The “Jagged Edge” of Real Time Analytics

I recently came across this Hortonworks Data Flow presentation where the concept of the jagged edge of real time data analytics is discussed. The context that suits a discussion on this is to me, centred around prioritization of what comes in through the sensors (or other big data gathered from these “jagged edge” sources). This is a pondering, rather than a post with a specific agenda, perhaps I will add to this, as responses come in, or as I learn more.

One of the key challenges for a lot of data centres in future, in the world of the Internet of Things, is to be able to provide relevant data analytics, regardless of size, point of origin, or time when it was generated.

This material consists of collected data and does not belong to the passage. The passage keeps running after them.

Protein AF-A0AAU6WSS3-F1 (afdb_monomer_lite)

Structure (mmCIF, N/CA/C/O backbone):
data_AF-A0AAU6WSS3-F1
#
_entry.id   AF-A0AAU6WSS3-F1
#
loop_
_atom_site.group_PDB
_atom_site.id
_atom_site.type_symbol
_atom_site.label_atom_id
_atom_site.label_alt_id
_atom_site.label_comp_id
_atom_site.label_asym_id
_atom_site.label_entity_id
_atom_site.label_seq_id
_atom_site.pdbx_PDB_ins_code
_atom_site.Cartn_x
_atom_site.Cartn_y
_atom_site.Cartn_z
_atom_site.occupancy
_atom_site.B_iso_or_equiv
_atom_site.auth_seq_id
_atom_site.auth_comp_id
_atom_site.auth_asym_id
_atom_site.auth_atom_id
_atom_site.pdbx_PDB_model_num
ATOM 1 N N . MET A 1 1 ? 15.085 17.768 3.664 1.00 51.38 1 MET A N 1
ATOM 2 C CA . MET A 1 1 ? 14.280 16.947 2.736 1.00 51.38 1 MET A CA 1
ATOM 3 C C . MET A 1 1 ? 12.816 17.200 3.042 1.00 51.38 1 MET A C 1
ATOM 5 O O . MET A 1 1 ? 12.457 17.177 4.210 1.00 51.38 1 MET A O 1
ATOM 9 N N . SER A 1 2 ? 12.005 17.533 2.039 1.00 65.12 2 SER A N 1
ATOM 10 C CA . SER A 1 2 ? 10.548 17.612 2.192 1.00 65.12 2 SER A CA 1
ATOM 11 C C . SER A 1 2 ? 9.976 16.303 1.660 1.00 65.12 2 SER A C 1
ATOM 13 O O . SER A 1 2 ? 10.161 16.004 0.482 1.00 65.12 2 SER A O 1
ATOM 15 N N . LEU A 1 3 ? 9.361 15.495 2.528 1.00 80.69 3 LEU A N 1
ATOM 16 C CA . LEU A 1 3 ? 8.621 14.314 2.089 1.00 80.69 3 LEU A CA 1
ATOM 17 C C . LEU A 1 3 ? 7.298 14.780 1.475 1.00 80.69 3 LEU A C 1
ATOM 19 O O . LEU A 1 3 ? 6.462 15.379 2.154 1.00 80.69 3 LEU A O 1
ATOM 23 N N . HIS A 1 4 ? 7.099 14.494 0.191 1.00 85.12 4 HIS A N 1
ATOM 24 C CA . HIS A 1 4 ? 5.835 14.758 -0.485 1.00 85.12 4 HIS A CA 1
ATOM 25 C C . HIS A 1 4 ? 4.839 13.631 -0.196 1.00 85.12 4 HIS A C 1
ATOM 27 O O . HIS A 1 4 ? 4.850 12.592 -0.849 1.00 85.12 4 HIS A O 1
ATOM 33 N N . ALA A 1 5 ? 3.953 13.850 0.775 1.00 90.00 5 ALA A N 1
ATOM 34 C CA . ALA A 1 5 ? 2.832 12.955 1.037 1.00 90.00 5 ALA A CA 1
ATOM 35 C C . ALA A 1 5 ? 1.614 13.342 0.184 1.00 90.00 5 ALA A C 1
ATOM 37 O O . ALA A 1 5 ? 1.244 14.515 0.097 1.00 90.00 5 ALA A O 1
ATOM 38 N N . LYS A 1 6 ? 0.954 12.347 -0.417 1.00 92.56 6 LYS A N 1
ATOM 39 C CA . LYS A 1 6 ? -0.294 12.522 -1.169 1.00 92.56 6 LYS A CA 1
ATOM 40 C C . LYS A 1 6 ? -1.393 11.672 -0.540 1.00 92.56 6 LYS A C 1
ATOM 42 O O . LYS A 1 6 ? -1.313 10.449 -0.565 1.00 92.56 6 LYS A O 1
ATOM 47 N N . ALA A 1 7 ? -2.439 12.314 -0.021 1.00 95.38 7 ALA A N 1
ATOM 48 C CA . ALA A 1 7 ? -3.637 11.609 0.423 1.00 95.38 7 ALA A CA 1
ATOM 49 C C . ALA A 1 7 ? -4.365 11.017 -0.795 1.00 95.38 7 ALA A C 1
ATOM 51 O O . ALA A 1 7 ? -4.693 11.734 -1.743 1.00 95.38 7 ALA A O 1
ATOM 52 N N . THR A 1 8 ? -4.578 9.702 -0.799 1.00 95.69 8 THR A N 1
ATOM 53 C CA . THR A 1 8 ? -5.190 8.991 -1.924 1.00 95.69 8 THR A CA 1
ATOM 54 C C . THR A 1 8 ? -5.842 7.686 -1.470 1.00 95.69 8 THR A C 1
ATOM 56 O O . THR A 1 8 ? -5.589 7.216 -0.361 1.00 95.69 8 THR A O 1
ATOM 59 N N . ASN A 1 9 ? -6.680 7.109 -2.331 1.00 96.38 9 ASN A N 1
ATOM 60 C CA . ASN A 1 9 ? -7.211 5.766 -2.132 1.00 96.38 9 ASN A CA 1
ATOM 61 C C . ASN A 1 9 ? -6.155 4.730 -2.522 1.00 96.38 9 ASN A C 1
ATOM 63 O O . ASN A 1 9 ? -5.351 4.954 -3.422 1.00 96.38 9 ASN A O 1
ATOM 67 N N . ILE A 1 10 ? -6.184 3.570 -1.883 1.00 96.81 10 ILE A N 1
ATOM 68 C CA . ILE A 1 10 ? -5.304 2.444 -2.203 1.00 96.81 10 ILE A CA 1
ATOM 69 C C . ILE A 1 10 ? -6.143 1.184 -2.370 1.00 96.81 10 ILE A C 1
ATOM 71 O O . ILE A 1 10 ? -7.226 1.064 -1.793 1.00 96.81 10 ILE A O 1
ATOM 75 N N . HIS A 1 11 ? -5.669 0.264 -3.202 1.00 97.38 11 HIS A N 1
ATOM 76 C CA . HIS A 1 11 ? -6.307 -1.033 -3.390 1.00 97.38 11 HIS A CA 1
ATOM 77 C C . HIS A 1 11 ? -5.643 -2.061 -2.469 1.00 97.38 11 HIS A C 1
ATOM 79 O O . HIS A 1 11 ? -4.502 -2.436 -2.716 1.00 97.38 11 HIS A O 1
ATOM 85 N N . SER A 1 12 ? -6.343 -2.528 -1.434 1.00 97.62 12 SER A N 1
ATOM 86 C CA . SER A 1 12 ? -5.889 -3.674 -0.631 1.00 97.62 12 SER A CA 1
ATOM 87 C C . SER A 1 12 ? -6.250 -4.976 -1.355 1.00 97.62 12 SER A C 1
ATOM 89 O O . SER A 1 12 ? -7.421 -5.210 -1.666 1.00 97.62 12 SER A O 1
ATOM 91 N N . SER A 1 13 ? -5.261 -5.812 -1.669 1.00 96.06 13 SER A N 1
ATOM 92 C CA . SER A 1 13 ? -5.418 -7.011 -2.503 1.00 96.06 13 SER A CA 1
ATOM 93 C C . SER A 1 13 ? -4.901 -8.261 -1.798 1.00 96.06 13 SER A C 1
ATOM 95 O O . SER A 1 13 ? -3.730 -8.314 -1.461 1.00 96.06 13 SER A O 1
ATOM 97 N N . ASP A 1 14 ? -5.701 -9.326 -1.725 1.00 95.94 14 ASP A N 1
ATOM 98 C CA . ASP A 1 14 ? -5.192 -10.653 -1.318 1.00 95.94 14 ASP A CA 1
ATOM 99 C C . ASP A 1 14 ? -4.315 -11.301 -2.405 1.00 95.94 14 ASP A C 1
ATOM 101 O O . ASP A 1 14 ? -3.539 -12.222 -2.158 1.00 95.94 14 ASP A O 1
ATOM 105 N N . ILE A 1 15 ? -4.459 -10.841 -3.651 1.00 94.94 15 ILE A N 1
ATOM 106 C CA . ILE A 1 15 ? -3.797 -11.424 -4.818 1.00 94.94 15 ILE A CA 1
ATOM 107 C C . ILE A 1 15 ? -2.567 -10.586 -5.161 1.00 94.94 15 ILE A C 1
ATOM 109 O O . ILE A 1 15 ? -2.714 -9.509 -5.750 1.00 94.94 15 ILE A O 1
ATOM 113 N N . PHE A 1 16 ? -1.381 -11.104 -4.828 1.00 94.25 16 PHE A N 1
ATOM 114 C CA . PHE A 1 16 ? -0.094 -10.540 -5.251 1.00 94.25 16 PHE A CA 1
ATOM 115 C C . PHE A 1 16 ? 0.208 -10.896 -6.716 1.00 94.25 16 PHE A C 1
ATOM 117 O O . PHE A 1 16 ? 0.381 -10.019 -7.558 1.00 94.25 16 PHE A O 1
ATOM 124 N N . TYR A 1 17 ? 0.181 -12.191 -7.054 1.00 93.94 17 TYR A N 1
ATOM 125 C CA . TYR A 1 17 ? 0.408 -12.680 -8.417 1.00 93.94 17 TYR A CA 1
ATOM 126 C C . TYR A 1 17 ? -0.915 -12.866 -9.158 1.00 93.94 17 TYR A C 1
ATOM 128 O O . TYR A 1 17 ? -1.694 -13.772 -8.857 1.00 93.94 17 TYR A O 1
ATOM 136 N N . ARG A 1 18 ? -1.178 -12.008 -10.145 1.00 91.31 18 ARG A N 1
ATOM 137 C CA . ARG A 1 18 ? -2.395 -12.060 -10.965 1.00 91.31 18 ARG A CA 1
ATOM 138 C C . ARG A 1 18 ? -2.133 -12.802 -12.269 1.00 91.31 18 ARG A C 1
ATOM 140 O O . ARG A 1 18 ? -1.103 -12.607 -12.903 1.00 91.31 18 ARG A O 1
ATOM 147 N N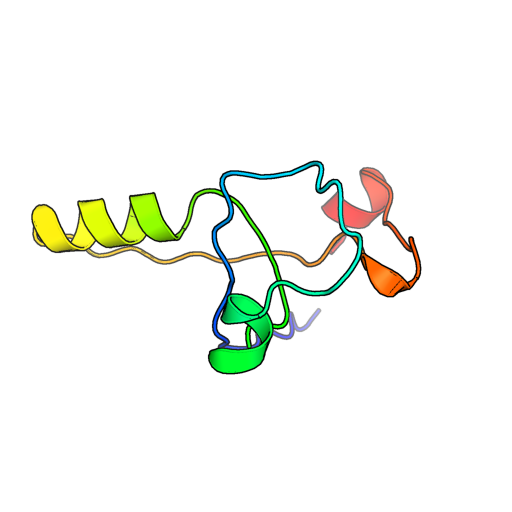 . LYS A 1 19 ? -3.099 -13.624 -12.690 1.00 93.12 19 LYS A N 1
ATOM 148 C CA . LYS A 1 19 ? -3.084 -14.256 -14.019 1.00 93.12 19 LYS A CA 1
ATOM 149 C C . LYS A 1 19 ? -3.261 -13.221 -15.133 1.00 93.12 19 LYS A C 1
ATOM 151 O O . LYS A 1 19 ? -2.617 -13.323 -16.169 1.00 93.12 19 LYS A O 1
ATOM 156 N N . ASP A 1 20 ? -4.167 -12.270 -14.920 1.00 91.38 20 ASP A N 1
ATOM 157 C CA . ASP A 1 20 ? -4.379 -11.136 -15.815 1.00 91.38 20 ASP A CA 1
ATOM 158 C C . ASP A 1 20 ? -3.515 -9.954 -15.336 1.00 91.38 20 ASP A C 1
ATOM 160 O O . ASP A 1 20 ? -3.700 -9.517 -14.194 1.00 91.38 20 ASP A O 1
ATOM 164 N N . PRO A 1 21 ? -2.574 -9.453 -16.160 1.00 85.75 21 PRO A N 1
ATOM 165 C CA . PRO A 1 21 ? -1.723 -8.318 -15.808 1.00 85.75 21 PRO A CA 1
ATOM 166 C C . PRO A 1 21 ? -2.455 -6.967 -15.863 1.00 85.75 21 PRO A C 1
ATOM 168 O O . PRO A 1 21 ? -1.862 -5.943 -15.525 1.00 85.75 21 PRO A O 1
ATOM 171 N N . SER A 1 22 ? -3.717 -6.929 -16.304 1.00 91.19 22 SER A N 1
ATOM 172 C CA . SER A 1 22 ? -4.509 -5.701 -16.342 1.00 91.19 22 SER A CA 1
ATOM 173 C C . SER A 1 22 ? -4.738 -5.109 -14.945 1.00 91.19 22 SER A C 1
ATOM 175 O O . SER A 1 22 ? -4.752 -5.801 -13.920 1.00 91.19 22 SER A O 1
ATOM 177 N N . ILE A 1 23 ? -4.933 -3.786 -14.896 1.00 91.12 23 ILE A N 1
ATOM 178 C CA . ILE A 1 23 ? -5.270 -3.103 -13.646 1.00 91.12 23 ILE A CA 1
ATOM 179 C C . ILE A 1 23 ? -6.646 -3.604 -13.182 1.00 91.12 23 ILE A C 1
ATOM 181 O O . ILE A 1 23 ? -7.606 -3.526 -13.953 1.00 91.12 23 ILE A O 1
ATOM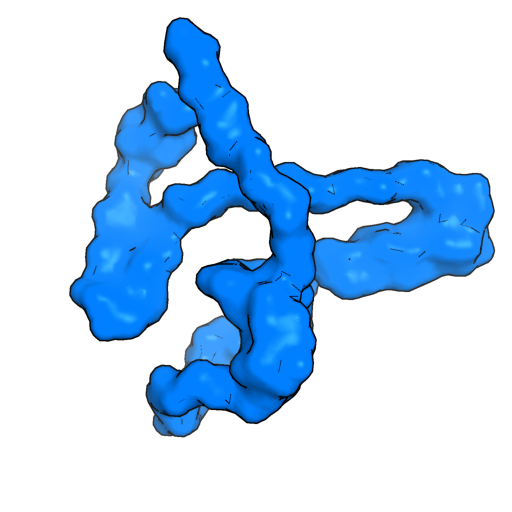 185 N N . PRO A 1 24 ? -6.789 -4.081 -11.930 1.00 93.25 24 PRO A N 1
ATOM 186 C CA . PRO A 1 24 ? -8.083 -4.489 -11.403 1.00 93.25 24 PRO A CA 1
ATOM 187 C C . PRO A 1 24 ? -9.159 -3.416 -11.602 1.00 93.25 24 PRO A C 1
ATOM 189 O O . PRO A 1 24 ? -8.988 -2.276 -11.172 1.00 93.25 24 PRO A O 1
ATOM 192 N N . ALA A 1 25 ? -10.317 -3.806 -12.143 1.00 94.62 25 ALA A N 1
ATOM 193 C CA . ALA A 1 25 ? -11.440 -2.893 -12.384 1.00 94.62 25 ALA A CA 1
ATOM 194 C C . ALA A 1 25 ? -11.863 -2.104 -11.130 1.00 94.62 25 ALA A C 1
ATOM 196 O O . ALA A 1 25 ? -12.291 -0.957 -11.230 1.00 94.62 25 ALA A O 1
ATOM 197 N N . ILE A 1 26 ? -11.709 -2.697 -9.939 1.00 93.62 26 ILE A N 1
ATOM 198 C CA . ILE A 1 26 ? -11.962 -2.033 -8.655 1.00 93.62 26 ILE A CA 1
ATOM 199 C C . ILE A 1 26 ? -10.985 -0.870 -8.405 1.00 93.62 26 ILE A C 1
ATOM 201 O O . ILE A 1 26 ? -11.418 0.207 -8.003 1.00 93.62 26 ILE A O 1
ATOM 205 N N . ALA A 1 27 ? -9.698 -1.041 -8.717 1.00 95.56 27 ALA A N 1
ATOM 206 C CA . ALA A 1 27 ? -8.690 0.003 -8.557 1.00 95.56 27 ALA A CA 1
ATOM 207 C C . ALA A 1 27 ? -8.946 1.163 -9.529 1.00 95.56 27 ALA A C 1
ATOM 209 O O . ALA A 1 27 ? -8.870 2.324 -9.132 1.00 95.56 27 ALA A O 1
ATOM 210 N N . THR A 1 28 ? -9.347 0.859 -10.768 1.00 95.50 28 THR A N 1
ATOM 211 C CA . THR A 1 28 ? -9.779 1.877 -11.738 1.00 95.50 28 THR A CA 1
ATOM 212 C C . THR A 1 28 ? -11.038 2.603 -11.265 1.00 95.50 28 THR A C 1
ATOM 214 O O . THR A 1 28 ? -11.083 3.827 -11.279 1.00 95.50 28 THR A O 1
ATOM 217 N N . LYS A 1 29 ? -12.054 1.867 -10.795 1.00 97.38 29 LYS A N 1
ATOM 218 C CA . LYS A 1 29 ? -13.336 2.431 -10.346 1.00 97.38 29 LYS A CA 1
ATOM 219 C C . LYS A 1 29 ? -13.182 3.417 -9.184 1.00 97.38 29 LYS A C 1
ATOM 221 O O . LYS A 1 29 ? -13.920 4.397 -9.129 1.00 97.38 29 LYS A O 1
ATOM 226 N N . TYR A 1 30 ? -12.265 3.149 -8.254 1.00 96.56 30 TYR A N 1
ATOM 227 C CA . TYR A 1 30 ? -12.076 3.953 -7.040 1.00 96.56 30 TYR A CA 1
ATOM 228 C C . TYR A 1 30 ? -10.835 4.858 -7.073 1.00 96.56 30 TYR A C 1
ATOM 230 O O . TYR A 1 30 ? -10.493 5.450 -6.046 1.00 96.56 30 TYR A O 1
ATOM 238 N N . ASN A 1 31 ? -10.204 5.018 -8.244 1.00 96.38 31 ASN A N 1
ATOM 239 C CA . ASN A 1 31 ? -9.000 5.829 -8.446 1.00 96.38 31 ASN A CA 1
ATOM 240 C C . ASN A 1 31 ? -7.878 5.480 -7.454 1.00 96.38 31 ASN A C 1
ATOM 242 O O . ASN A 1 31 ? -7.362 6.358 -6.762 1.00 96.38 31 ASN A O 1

In order to do this well, I foresee not only technologies like NiFi being able to provide low latency updates as much in real-time as possible, but also a need for technologies that have sufficient intelligence built into the data sampling and data collecting process.

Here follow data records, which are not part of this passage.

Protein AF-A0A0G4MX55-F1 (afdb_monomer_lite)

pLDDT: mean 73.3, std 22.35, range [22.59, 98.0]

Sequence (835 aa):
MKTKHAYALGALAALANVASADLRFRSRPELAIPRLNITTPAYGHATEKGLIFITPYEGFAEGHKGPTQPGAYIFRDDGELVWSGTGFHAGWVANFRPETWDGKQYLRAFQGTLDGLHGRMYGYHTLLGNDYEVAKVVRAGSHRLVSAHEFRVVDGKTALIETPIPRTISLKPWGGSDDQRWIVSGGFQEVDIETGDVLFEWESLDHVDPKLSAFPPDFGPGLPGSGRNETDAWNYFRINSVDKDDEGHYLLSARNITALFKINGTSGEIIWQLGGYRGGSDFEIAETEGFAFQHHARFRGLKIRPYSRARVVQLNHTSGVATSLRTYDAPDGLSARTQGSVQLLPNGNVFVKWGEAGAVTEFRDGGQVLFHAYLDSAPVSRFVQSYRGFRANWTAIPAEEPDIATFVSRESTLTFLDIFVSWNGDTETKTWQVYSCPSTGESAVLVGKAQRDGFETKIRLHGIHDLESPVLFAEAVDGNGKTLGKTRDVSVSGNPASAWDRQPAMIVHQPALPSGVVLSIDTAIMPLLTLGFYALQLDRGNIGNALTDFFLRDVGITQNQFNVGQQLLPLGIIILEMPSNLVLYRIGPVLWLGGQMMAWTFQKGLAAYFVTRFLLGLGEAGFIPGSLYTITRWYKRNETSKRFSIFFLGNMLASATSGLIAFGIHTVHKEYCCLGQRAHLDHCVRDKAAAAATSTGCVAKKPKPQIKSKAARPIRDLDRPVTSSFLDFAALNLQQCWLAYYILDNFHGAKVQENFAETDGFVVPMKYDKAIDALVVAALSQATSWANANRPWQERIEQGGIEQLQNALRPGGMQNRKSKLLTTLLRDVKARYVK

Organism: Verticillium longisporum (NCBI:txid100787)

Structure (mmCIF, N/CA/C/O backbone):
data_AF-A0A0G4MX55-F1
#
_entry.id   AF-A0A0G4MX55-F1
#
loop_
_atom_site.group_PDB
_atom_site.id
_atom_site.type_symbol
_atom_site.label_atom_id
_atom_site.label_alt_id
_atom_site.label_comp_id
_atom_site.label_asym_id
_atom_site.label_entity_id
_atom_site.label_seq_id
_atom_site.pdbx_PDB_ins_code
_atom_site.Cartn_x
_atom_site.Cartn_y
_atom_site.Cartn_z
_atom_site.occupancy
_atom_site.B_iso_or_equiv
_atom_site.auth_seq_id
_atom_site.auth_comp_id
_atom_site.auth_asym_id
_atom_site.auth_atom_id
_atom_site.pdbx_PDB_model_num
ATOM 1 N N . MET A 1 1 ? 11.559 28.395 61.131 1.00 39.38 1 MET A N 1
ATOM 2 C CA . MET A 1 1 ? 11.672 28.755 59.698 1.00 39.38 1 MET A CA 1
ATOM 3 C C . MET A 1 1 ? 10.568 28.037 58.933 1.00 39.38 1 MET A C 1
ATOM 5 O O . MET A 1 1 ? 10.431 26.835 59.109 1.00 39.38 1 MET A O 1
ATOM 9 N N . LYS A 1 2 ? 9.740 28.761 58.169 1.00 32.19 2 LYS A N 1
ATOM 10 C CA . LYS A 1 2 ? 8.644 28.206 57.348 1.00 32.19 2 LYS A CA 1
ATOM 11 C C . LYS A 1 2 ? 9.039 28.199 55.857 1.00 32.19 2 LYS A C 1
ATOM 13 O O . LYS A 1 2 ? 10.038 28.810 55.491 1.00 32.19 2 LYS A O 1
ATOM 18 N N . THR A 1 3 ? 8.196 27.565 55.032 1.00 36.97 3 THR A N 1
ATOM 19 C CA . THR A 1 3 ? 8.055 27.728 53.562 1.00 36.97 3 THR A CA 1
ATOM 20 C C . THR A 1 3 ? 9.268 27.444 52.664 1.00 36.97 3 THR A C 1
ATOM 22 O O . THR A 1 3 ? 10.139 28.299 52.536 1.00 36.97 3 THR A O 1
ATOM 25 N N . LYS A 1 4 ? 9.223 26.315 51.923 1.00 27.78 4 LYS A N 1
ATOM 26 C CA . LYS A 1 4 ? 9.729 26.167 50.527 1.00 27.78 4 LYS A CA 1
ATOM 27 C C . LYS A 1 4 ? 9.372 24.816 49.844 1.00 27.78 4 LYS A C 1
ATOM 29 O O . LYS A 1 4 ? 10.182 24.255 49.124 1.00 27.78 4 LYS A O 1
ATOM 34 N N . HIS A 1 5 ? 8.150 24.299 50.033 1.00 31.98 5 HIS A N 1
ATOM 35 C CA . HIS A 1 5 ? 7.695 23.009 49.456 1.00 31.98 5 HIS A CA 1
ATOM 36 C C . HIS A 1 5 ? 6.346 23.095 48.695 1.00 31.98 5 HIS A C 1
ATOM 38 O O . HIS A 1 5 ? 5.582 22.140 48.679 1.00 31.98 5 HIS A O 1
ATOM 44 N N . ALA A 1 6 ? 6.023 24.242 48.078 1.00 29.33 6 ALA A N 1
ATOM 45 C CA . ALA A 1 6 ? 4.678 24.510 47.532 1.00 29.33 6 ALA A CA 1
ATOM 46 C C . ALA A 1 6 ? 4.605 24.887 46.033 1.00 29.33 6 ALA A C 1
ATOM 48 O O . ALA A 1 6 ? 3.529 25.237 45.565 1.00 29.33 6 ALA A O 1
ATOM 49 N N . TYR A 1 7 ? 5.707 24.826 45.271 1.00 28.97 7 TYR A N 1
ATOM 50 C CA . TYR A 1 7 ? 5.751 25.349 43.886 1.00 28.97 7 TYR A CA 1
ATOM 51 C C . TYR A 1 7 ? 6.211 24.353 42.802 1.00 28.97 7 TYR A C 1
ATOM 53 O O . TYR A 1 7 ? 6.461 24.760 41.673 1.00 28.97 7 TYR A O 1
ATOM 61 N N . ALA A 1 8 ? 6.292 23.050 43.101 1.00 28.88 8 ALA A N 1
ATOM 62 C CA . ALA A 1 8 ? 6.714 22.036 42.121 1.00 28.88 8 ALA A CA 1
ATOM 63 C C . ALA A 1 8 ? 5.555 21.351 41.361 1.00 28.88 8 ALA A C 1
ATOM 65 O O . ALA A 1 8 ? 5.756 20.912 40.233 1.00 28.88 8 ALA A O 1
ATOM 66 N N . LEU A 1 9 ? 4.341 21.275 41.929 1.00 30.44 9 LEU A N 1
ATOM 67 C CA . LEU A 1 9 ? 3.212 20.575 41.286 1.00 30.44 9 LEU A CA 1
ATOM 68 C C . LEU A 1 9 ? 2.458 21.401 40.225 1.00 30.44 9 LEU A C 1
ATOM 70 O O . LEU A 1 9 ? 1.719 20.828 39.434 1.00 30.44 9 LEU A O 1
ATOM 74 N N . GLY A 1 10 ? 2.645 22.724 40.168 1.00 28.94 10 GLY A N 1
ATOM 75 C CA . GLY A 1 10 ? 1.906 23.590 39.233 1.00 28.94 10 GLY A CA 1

The central philosophy is susprisingly old – Edwards Deming said that data are not collected for museum purposes, but for decision making. And it is in this context that we see the data lakes of today transforming into the data seas of tomorrow, if we are not to use intelligent prioritization to determine what data should be streamed, and what data should be stored. The reality of decision making in such real time analytics situations is the availability of too much data to make one decision – which reminds me of Barry Schwartz’s paradox of free choice – that too much choice can actually impede and delay decision making, rather than aid it.

How do we ensure that approaches like data flow prioritization can allow us to address these issues? How do we move away from the static data lakes to the more useful data streams from the jagged edge, that data streaming technologies like Spark promise on established frameworks like Hadoop, without the risk of turning our lakes into seas that we do not have the insight of fully benefiting from?

Some of the answers lie in the implementations of specific use cases, of course. There is no silver bullet, if you will. That said, what kinds of technologies can we foresee being developed for Hadoop, Spark and other technologies that will heavily influence the internet of things revolution, to solve this prioritization conundrum?